WHAT THE EXERCISE ASKS >> From the records below, please repeat exactly the line that has "ATOM 153 C C", the line that has "ATOM 163 O O", and every line between them, and nothing else.

[Records from a data collection]
========================================================================
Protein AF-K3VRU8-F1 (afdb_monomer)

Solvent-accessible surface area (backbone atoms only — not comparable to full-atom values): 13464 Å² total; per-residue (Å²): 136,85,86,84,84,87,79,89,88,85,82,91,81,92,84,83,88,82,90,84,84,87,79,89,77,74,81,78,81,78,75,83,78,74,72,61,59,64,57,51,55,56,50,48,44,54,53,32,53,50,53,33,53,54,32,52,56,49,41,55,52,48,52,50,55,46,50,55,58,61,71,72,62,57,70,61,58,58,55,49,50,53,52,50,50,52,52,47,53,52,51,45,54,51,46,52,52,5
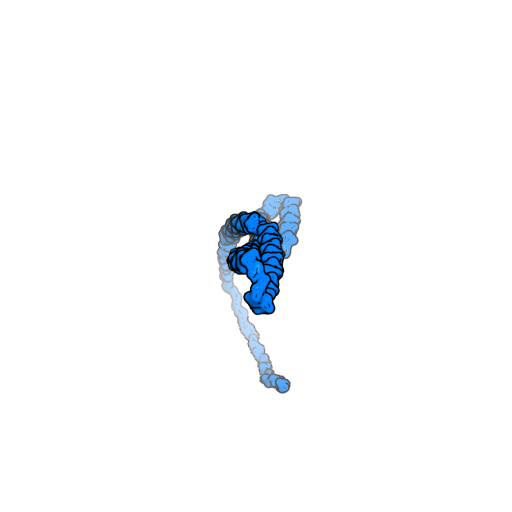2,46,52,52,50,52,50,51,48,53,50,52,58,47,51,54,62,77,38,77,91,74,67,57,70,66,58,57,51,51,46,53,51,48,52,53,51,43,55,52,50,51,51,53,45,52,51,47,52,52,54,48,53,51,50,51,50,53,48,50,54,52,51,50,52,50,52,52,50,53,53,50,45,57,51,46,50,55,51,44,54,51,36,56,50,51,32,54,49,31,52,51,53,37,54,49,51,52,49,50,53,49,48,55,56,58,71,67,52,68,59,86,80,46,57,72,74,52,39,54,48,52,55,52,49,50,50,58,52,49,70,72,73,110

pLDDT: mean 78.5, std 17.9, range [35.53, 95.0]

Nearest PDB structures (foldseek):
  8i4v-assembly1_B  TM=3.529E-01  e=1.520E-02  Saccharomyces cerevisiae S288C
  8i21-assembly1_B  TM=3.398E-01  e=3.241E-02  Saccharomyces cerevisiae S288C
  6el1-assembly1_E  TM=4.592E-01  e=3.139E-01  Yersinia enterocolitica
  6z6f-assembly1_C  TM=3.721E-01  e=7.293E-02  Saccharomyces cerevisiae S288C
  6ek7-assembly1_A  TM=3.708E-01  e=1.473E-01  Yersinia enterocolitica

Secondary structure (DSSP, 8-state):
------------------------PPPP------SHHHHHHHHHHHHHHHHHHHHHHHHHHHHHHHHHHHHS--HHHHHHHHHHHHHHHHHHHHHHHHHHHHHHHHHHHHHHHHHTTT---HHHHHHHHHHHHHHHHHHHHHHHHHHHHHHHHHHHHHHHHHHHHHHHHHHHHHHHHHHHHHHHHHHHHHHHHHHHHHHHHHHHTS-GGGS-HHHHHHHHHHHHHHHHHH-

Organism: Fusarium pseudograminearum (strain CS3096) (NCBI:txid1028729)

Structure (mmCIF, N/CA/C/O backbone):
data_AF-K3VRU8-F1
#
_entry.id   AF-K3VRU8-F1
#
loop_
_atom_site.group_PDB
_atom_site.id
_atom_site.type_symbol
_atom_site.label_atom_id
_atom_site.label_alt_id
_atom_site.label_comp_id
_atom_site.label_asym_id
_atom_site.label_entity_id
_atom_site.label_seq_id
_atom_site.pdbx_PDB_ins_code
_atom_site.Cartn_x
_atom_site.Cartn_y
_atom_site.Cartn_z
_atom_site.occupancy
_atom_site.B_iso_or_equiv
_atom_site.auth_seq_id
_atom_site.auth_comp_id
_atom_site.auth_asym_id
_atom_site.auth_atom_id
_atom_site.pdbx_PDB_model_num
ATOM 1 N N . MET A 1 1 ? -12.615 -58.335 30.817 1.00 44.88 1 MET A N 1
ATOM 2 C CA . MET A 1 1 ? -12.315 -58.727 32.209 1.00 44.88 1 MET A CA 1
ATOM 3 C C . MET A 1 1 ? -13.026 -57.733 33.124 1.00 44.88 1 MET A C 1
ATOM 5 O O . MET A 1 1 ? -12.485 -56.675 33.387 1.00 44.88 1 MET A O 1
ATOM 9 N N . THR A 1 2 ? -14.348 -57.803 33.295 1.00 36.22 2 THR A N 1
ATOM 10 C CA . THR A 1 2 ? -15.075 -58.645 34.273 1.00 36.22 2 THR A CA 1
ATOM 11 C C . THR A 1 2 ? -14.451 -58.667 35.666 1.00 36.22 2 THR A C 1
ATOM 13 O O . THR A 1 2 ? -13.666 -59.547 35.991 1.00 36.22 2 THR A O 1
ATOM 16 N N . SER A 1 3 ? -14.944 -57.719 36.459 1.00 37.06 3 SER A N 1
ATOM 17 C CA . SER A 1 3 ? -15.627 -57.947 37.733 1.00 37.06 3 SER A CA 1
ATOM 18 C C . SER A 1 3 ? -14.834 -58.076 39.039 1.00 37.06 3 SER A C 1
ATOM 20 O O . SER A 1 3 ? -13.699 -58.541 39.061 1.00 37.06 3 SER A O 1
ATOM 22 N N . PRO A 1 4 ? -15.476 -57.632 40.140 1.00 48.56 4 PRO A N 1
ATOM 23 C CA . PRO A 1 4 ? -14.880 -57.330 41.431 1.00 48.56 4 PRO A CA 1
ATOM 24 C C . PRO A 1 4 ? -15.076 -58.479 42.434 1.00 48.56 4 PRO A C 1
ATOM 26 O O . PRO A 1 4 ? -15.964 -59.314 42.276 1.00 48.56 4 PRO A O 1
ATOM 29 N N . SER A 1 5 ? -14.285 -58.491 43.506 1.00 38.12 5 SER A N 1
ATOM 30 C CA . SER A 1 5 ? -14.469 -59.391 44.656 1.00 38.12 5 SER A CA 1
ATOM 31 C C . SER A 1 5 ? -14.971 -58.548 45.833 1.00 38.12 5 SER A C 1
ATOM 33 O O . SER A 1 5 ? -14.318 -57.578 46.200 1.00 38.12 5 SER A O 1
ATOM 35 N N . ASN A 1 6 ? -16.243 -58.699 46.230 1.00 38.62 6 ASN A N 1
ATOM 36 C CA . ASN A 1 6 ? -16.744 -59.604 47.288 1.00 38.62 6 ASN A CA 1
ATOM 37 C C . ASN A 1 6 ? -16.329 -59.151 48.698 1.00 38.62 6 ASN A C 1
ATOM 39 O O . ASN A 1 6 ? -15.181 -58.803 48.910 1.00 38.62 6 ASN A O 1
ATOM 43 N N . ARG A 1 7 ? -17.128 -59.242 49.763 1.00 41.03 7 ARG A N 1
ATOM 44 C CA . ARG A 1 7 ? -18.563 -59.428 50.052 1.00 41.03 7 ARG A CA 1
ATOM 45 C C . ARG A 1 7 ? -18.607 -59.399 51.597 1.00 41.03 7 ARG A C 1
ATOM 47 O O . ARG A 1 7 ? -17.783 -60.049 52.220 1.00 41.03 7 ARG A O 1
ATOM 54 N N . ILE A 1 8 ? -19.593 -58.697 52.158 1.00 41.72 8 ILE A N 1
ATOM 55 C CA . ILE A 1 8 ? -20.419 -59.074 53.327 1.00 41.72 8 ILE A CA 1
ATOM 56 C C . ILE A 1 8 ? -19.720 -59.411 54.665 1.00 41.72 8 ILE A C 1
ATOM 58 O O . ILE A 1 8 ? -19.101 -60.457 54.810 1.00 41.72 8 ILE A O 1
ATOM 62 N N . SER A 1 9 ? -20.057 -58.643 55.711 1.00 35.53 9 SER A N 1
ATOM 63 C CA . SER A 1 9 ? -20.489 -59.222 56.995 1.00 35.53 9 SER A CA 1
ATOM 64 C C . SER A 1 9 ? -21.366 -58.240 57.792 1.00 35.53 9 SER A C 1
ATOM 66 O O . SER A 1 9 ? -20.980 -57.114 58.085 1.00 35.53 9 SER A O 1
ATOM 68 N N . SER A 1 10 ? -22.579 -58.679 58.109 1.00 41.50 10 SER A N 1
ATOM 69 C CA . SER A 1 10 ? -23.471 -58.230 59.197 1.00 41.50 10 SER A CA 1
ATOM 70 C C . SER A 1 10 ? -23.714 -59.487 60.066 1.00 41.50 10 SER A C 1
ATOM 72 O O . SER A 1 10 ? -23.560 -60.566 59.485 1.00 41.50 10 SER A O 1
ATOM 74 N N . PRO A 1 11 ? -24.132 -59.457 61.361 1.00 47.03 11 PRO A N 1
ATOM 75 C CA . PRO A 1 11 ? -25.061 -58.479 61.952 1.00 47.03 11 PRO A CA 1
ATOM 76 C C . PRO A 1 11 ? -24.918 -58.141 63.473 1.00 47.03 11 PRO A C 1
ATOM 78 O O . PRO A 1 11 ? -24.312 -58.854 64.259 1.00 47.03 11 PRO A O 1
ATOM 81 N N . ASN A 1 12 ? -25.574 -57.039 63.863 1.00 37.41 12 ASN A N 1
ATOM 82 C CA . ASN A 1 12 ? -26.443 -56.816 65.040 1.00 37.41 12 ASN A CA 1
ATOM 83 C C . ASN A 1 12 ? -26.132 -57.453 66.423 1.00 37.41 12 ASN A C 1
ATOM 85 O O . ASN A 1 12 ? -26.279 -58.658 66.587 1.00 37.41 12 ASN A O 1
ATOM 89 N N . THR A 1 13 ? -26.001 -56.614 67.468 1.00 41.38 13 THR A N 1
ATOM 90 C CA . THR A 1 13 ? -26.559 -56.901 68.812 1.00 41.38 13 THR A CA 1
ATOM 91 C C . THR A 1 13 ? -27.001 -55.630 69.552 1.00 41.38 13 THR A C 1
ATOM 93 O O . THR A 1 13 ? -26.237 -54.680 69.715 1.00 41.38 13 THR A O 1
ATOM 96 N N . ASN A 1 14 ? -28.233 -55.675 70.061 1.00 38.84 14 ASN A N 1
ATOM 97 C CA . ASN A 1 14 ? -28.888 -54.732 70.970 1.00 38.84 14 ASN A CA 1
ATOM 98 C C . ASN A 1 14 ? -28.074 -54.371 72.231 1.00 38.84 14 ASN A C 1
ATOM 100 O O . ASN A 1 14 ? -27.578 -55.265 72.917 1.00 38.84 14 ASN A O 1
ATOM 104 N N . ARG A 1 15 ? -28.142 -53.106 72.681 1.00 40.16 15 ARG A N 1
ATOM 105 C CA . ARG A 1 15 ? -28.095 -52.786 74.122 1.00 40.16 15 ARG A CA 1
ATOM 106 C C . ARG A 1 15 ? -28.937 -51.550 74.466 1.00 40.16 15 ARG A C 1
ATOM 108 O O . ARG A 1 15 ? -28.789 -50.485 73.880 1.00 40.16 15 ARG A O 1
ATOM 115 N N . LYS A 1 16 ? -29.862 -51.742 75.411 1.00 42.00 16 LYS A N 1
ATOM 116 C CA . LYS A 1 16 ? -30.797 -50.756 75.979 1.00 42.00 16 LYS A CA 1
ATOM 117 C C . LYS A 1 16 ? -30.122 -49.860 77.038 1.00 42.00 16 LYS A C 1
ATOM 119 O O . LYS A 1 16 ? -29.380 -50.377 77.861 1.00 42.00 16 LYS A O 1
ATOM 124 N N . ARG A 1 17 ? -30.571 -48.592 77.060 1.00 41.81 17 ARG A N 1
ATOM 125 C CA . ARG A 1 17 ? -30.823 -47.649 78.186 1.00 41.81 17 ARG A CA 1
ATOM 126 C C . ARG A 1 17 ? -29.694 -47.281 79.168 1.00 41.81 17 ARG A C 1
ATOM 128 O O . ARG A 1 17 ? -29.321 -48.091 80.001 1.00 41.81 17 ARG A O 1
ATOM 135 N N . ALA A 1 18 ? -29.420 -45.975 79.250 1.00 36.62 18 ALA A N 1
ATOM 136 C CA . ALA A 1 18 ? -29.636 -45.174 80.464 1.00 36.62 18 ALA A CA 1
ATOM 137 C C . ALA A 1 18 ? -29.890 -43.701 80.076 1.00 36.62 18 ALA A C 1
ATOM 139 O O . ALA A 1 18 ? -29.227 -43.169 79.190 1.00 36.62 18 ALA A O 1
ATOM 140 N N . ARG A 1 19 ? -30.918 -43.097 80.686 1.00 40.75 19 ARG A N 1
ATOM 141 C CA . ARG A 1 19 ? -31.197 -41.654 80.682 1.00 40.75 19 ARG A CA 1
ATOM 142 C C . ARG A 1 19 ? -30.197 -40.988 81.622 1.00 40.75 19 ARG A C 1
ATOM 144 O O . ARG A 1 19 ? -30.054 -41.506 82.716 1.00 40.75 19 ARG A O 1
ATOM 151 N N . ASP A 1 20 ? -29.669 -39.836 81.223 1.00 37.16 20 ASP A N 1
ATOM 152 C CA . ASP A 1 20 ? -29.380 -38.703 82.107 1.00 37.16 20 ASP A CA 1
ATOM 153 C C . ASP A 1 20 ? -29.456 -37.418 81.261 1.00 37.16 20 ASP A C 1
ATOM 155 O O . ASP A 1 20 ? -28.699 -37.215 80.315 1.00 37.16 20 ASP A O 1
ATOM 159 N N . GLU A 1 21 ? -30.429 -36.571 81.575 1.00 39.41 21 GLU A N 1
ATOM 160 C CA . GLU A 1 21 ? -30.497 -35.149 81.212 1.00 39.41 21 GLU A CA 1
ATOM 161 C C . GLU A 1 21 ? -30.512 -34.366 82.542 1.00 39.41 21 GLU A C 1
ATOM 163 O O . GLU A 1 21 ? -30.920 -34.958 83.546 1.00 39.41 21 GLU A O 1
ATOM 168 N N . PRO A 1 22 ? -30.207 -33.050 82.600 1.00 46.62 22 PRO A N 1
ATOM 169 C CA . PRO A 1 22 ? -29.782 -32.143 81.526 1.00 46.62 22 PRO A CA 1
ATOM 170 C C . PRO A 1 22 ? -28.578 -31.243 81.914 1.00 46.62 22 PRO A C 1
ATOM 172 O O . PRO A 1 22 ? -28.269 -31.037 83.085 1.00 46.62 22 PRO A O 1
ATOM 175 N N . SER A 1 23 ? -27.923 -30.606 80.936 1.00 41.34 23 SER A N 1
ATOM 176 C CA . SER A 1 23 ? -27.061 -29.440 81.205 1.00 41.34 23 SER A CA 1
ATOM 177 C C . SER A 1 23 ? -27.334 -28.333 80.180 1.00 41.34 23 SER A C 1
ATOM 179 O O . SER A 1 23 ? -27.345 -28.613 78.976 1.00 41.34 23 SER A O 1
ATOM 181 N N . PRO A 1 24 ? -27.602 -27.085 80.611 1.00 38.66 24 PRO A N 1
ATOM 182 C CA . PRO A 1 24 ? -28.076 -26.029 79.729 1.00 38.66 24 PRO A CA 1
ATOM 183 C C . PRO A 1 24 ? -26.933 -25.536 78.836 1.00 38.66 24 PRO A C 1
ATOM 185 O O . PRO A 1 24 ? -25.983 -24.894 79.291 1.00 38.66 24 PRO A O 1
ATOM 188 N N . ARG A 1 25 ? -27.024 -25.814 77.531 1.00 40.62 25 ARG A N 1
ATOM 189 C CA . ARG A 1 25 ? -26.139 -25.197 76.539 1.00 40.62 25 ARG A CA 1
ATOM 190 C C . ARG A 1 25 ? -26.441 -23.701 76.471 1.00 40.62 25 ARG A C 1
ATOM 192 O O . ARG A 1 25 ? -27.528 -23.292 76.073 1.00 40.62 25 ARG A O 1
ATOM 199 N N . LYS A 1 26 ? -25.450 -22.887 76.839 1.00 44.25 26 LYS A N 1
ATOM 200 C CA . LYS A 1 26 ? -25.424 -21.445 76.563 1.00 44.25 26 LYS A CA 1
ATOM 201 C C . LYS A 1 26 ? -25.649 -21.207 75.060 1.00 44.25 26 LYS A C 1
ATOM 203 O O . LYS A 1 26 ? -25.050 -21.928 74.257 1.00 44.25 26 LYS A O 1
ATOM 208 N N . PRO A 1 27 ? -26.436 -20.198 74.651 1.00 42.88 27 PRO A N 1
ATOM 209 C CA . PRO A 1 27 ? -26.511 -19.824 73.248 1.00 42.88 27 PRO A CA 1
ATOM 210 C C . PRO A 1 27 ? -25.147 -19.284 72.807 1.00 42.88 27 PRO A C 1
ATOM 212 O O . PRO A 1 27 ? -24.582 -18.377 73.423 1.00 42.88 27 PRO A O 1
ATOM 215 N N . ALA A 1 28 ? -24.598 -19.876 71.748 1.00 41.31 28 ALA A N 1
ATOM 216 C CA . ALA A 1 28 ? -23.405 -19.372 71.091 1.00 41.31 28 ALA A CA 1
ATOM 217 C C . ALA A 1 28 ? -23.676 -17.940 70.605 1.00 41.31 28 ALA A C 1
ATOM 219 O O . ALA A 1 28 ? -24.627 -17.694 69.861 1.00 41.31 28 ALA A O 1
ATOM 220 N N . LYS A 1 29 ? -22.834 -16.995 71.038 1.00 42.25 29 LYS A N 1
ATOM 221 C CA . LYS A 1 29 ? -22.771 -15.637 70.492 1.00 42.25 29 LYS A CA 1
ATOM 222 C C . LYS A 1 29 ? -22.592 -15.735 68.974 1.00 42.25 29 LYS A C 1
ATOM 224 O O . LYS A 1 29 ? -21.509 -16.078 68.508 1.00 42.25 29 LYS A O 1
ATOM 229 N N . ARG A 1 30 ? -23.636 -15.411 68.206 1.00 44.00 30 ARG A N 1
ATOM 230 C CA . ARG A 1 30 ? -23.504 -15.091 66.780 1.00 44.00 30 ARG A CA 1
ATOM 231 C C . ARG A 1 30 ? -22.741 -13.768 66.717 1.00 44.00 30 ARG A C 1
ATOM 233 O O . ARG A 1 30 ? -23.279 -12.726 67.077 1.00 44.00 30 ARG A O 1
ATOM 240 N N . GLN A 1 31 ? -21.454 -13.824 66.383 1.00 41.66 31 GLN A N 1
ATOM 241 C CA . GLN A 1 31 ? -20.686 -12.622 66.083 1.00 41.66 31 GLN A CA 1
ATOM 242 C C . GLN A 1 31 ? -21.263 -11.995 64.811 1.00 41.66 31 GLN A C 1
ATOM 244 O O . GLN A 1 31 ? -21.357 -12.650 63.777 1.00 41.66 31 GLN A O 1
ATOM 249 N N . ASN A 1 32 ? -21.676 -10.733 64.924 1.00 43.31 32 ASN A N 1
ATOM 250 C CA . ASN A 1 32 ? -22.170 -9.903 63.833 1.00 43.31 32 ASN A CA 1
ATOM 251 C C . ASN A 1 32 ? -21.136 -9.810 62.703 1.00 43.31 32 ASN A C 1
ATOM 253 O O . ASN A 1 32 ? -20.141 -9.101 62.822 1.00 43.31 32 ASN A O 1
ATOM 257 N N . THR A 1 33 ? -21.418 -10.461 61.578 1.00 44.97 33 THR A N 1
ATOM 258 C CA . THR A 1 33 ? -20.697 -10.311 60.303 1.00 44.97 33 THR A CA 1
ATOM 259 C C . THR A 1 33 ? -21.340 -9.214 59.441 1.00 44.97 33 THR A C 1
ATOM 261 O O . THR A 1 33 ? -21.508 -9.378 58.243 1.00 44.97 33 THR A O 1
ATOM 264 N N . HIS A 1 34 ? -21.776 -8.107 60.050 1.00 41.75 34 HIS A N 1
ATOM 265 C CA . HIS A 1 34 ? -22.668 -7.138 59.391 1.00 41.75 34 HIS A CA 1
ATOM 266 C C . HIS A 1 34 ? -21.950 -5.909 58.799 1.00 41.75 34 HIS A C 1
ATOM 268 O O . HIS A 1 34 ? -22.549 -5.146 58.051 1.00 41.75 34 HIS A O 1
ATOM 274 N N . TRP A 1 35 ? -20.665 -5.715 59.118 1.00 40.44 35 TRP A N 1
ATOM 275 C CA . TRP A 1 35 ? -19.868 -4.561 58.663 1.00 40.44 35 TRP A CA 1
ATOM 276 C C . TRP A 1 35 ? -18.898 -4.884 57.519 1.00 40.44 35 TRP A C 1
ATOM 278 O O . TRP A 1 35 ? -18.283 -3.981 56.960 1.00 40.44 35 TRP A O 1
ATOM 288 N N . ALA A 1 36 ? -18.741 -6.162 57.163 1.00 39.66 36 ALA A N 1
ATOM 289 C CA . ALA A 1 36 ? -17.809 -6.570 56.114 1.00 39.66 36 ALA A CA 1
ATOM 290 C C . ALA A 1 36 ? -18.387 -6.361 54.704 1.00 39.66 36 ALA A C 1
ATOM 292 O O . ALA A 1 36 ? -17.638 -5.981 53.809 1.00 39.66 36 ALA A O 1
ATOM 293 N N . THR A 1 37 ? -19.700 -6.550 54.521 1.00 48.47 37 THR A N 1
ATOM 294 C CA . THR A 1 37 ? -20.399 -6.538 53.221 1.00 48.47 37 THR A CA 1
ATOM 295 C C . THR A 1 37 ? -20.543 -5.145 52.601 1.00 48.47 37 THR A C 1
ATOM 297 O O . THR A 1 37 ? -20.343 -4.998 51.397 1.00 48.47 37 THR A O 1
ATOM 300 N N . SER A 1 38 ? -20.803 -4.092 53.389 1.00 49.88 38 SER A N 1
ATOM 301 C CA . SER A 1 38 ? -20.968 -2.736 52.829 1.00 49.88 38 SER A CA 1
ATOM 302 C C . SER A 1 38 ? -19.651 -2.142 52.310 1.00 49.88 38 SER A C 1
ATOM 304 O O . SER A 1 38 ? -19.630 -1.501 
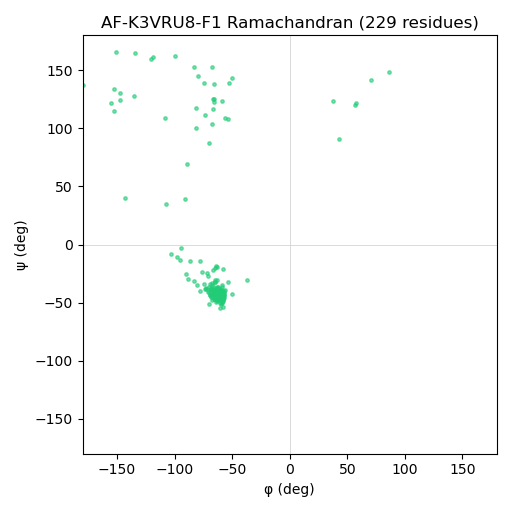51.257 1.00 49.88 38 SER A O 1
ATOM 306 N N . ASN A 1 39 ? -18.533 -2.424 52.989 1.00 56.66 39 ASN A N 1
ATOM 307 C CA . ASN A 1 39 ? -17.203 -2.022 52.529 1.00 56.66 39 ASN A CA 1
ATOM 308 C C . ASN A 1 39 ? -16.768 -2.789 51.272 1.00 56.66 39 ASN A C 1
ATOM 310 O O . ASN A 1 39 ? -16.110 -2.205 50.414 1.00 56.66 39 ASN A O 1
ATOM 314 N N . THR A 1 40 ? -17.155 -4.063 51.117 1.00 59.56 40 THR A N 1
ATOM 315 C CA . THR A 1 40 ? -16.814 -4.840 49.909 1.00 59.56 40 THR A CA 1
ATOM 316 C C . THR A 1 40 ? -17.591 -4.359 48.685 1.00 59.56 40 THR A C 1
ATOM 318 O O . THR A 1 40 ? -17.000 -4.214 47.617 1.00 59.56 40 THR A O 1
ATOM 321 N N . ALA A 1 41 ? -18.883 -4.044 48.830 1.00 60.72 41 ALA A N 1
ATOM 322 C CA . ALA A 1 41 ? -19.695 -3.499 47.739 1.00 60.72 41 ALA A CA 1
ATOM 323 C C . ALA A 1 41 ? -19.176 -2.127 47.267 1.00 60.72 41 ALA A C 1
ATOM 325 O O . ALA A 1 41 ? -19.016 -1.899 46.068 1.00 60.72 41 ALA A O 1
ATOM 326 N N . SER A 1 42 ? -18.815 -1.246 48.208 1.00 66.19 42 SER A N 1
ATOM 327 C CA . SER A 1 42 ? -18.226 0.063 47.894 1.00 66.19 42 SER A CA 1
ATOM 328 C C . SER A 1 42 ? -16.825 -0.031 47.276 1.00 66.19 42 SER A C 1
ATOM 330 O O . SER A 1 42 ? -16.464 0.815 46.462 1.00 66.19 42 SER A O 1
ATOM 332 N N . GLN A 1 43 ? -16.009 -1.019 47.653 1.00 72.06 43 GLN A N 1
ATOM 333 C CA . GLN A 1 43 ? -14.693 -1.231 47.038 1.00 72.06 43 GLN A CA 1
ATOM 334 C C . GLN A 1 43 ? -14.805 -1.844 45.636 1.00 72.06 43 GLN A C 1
========================================================================
ANSWER TO THIS EXERCISE >>
ATOM 153 C C . ASP A 1 20 ? -29.456 -37.418 81.261 1.00 37.16 20 ASP A C 1
ATOM 155 O O . ASP A 1 20 ? -28.699 -37.215 80.315 1.00 37.16 20 ASP A O 1
ATOM 159 N N . GLU A 1 21 ? -30.429 -36.571 81.575 1.00 39.41 21 GLU A N 1
ATOM 160 C CA . GLU A 1 21 ? -30.497 -35.149 81.212 1.00 39.41 21 GLU A CA 1
ATOM 161 C C . GLU A 1 21 ? -30.512 -34.366 82.542 1.00 39.41 21 GLU A C 1
ATOM 163 O O . GLU A 1 21 ? -30.920 -34.958 83.546 1.00 39.41 21 GLU A O 1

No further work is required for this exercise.